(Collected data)
Start of Block

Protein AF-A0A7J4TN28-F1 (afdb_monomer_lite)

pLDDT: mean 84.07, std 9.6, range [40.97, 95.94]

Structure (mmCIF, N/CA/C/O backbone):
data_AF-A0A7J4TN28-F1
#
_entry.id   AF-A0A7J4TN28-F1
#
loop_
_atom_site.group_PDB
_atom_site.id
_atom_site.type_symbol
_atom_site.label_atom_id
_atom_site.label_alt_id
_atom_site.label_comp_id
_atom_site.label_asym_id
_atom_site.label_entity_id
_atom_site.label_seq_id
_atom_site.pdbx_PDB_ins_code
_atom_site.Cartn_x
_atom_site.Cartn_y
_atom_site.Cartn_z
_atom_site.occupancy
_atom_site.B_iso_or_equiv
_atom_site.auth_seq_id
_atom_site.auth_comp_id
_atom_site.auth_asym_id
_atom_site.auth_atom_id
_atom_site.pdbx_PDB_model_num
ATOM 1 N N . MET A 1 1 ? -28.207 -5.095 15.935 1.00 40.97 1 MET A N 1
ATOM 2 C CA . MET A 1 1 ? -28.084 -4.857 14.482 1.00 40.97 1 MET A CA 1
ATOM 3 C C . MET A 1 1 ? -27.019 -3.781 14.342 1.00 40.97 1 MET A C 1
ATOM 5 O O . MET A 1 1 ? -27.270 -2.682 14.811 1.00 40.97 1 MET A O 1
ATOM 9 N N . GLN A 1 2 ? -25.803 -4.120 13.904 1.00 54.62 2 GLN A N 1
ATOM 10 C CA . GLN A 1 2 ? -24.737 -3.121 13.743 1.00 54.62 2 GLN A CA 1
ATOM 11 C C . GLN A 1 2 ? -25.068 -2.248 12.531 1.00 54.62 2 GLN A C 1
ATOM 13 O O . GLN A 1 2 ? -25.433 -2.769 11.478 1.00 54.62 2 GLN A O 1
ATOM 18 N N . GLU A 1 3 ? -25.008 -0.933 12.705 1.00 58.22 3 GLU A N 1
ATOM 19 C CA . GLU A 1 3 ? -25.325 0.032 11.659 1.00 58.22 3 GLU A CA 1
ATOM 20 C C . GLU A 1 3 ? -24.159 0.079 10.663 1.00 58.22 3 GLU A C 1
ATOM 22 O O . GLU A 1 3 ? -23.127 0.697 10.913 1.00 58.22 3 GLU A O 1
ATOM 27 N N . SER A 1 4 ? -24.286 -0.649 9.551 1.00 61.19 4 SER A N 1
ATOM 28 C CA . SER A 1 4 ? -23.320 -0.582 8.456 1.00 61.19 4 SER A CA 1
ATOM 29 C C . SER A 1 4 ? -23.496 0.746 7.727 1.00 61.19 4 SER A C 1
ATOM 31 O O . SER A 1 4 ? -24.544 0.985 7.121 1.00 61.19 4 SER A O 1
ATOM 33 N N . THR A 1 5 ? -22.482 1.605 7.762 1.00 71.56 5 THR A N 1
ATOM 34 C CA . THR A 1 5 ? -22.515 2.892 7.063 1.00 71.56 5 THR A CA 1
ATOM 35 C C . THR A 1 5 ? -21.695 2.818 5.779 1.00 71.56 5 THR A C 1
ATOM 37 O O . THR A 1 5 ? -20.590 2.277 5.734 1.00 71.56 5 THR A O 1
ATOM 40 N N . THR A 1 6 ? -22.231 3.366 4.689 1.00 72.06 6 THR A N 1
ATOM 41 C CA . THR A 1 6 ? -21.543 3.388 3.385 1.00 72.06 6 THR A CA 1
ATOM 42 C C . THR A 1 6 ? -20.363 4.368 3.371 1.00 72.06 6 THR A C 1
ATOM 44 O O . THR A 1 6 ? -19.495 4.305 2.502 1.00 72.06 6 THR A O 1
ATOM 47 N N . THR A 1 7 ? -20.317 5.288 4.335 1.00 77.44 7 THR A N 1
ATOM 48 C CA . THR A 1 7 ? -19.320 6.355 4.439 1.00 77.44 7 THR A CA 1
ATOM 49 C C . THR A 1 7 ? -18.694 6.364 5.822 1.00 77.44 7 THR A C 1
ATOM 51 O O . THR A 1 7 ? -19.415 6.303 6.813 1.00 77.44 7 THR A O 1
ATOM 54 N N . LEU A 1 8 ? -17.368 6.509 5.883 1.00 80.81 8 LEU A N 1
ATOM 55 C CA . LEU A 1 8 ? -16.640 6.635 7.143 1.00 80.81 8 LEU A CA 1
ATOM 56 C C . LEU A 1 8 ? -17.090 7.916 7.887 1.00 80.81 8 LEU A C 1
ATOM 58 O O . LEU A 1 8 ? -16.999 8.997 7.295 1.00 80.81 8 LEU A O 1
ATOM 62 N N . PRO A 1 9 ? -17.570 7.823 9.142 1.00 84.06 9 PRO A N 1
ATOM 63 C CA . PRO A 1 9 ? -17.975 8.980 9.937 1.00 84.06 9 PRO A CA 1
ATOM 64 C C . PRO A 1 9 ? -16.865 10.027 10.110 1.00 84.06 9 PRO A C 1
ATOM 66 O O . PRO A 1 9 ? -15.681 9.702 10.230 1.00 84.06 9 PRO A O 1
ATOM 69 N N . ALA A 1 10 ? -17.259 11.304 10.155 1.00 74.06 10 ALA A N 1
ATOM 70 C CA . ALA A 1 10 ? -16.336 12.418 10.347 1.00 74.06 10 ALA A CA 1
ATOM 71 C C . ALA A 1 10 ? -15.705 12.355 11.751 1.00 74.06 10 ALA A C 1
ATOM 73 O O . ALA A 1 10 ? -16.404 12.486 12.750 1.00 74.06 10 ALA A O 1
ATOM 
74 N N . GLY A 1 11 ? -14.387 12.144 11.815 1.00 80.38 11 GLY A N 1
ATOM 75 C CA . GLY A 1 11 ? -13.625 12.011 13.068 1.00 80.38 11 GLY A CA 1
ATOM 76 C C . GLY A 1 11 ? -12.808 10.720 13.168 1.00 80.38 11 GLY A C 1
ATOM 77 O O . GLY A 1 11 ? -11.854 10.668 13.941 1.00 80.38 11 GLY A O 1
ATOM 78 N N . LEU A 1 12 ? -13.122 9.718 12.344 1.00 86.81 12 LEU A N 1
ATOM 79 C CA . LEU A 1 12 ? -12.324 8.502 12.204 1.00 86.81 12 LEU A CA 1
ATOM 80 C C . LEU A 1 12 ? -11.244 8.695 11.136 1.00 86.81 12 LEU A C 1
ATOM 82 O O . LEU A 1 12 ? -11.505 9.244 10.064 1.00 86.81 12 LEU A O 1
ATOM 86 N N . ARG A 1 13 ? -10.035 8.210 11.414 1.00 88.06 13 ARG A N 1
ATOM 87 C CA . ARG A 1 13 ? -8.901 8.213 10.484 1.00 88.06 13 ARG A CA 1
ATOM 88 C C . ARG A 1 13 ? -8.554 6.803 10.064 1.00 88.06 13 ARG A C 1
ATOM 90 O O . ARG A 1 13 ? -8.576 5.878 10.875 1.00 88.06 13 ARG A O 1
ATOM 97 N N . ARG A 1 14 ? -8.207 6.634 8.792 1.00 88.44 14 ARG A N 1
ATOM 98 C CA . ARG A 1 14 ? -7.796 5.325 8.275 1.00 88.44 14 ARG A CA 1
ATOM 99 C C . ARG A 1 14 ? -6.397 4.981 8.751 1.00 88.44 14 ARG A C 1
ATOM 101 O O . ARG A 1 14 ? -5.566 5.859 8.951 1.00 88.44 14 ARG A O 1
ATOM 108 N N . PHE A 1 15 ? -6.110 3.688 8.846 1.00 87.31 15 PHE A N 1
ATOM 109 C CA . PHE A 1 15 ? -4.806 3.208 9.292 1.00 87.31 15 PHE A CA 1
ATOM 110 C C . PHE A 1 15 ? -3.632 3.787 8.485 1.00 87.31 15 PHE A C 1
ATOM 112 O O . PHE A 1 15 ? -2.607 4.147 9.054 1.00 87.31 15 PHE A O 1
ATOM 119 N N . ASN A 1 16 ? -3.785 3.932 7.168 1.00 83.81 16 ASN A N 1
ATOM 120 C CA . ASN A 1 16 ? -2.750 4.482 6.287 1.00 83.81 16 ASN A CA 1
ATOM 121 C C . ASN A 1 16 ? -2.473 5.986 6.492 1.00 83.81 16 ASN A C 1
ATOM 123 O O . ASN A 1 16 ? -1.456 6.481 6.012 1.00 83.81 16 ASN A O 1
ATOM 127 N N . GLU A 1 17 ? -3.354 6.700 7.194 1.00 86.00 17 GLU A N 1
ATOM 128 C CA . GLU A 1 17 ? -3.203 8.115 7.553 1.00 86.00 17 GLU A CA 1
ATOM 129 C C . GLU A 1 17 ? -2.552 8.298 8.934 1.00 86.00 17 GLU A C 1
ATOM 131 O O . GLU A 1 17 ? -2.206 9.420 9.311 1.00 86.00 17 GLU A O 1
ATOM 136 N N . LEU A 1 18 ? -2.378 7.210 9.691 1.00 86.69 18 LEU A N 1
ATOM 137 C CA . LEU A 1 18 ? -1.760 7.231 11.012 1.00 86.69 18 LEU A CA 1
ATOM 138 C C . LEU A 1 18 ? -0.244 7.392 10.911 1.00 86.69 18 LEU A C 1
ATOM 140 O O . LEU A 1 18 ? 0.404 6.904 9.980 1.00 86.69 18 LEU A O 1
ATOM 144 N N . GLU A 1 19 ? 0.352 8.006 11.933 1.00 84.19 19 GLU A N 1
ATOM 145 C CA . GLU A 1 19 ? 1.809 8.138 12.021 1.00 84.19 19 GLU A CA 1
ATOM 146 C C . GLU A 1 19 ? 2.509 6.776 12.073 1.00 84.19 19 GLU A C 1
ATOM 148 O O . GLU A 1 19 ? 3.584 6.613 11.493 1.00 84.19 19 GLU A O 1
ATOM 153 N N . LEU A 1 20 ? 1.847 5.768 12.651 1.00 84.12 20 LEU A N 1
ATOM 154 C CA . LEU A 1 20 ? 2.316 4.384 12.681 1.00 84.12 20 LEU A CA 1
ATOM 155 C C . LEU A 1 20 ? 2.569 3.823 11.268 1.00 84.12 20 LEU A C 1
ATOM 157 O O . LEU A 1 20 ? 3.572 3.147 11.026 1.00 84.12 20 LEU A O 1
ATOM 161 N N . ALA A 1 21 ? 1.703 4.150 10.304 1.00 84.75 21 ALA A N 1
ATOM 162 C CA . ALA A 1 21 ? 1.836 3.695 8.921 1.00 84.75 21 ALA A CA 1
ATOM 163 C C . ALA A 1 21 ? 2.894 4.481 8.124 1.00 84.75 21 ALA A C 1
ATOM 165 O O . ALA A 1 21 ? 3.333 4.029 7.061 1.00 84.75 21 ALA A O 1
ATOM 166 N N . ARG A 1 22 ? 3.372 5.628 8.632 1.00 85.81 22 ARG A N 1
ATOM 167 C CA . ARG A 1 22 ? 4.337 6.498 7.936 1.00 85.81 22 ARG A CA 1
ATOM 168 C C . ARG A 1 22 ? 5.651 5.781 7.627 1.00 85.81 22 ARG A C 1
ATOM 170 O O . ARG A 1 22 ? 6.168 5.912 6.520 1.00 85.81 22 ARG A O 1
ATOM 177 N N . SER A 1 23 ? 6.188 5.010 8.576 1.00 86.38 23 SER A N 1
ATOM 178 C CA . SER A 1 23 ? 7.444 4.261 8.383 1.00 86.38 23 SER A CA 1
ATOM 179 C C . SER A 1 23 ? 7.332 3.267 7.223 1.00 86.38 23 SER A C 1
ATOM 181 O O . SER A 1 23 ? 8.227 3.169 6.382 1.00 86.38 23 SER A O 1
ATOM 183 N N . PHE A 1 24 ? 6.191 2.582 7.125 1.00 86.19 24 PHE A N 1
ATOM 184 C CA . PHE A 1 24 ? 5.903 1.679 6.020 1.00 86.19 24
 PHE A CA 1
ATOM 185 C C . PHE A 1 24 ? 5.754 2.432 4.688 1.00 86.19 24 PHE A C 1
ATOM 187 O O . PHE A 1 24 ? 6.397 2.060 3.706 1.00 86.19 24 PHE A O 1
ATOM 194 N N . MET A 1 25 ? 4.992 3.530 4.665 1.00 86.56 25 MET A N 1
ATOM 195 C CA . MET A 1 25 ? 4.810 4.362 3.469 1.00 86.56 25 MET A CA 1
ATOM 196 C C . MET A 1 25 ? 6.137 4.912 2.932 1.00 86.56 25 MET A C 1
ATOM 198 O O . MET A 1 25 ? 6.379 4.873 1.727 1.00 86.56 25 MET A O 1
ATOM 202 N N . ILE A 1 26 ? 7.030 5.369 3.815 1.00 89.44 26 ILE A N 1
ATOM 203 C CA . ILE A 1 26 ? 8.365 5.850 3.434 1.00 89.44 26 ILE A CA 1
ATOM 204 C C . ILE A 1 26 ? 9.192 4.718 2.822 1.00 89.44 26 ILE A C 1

End of Block

▸ **Task brief**: Print, from the entries above, the line with "ATOM 56 C C", the line with "ATOM 69 N N" and all lines between them, exactly and with nothing else.

▸ **Task response**:
ATOM 56 C C . LEU A 1 8 ? -17.090 7.916 7.887 1.00 80.81 8 LEU A C 1
ATOM 58 O O . LEU A 1 8 ? -16.999 8.997 7.295 1.00 80.81 8 LEU A O 1
ATOM 62 N N . PRO A 1 9 ? -17.570 7.823 9.142 1.00 84.06 9 PRO A N 1
ATOM 63 C CA . PRO A 1 9 ? -17.975 8.980 9.937 1.00 84.06 9 PRO A CA 1
ATOM 64 C C . PRO A 1 9 ? -16.865 10.027 10.110 1.00 84.06 9 PRO A C 1
ATOM 66 O O . PRO A 1 9 ? -15.681 9.702 10.230 1.00 84.06 9 PRO A O 1
ATOM 69 N N . ALA A 1 10 ? -17.259 11.304 10.155 1.00 74.06 10 ALA A N 1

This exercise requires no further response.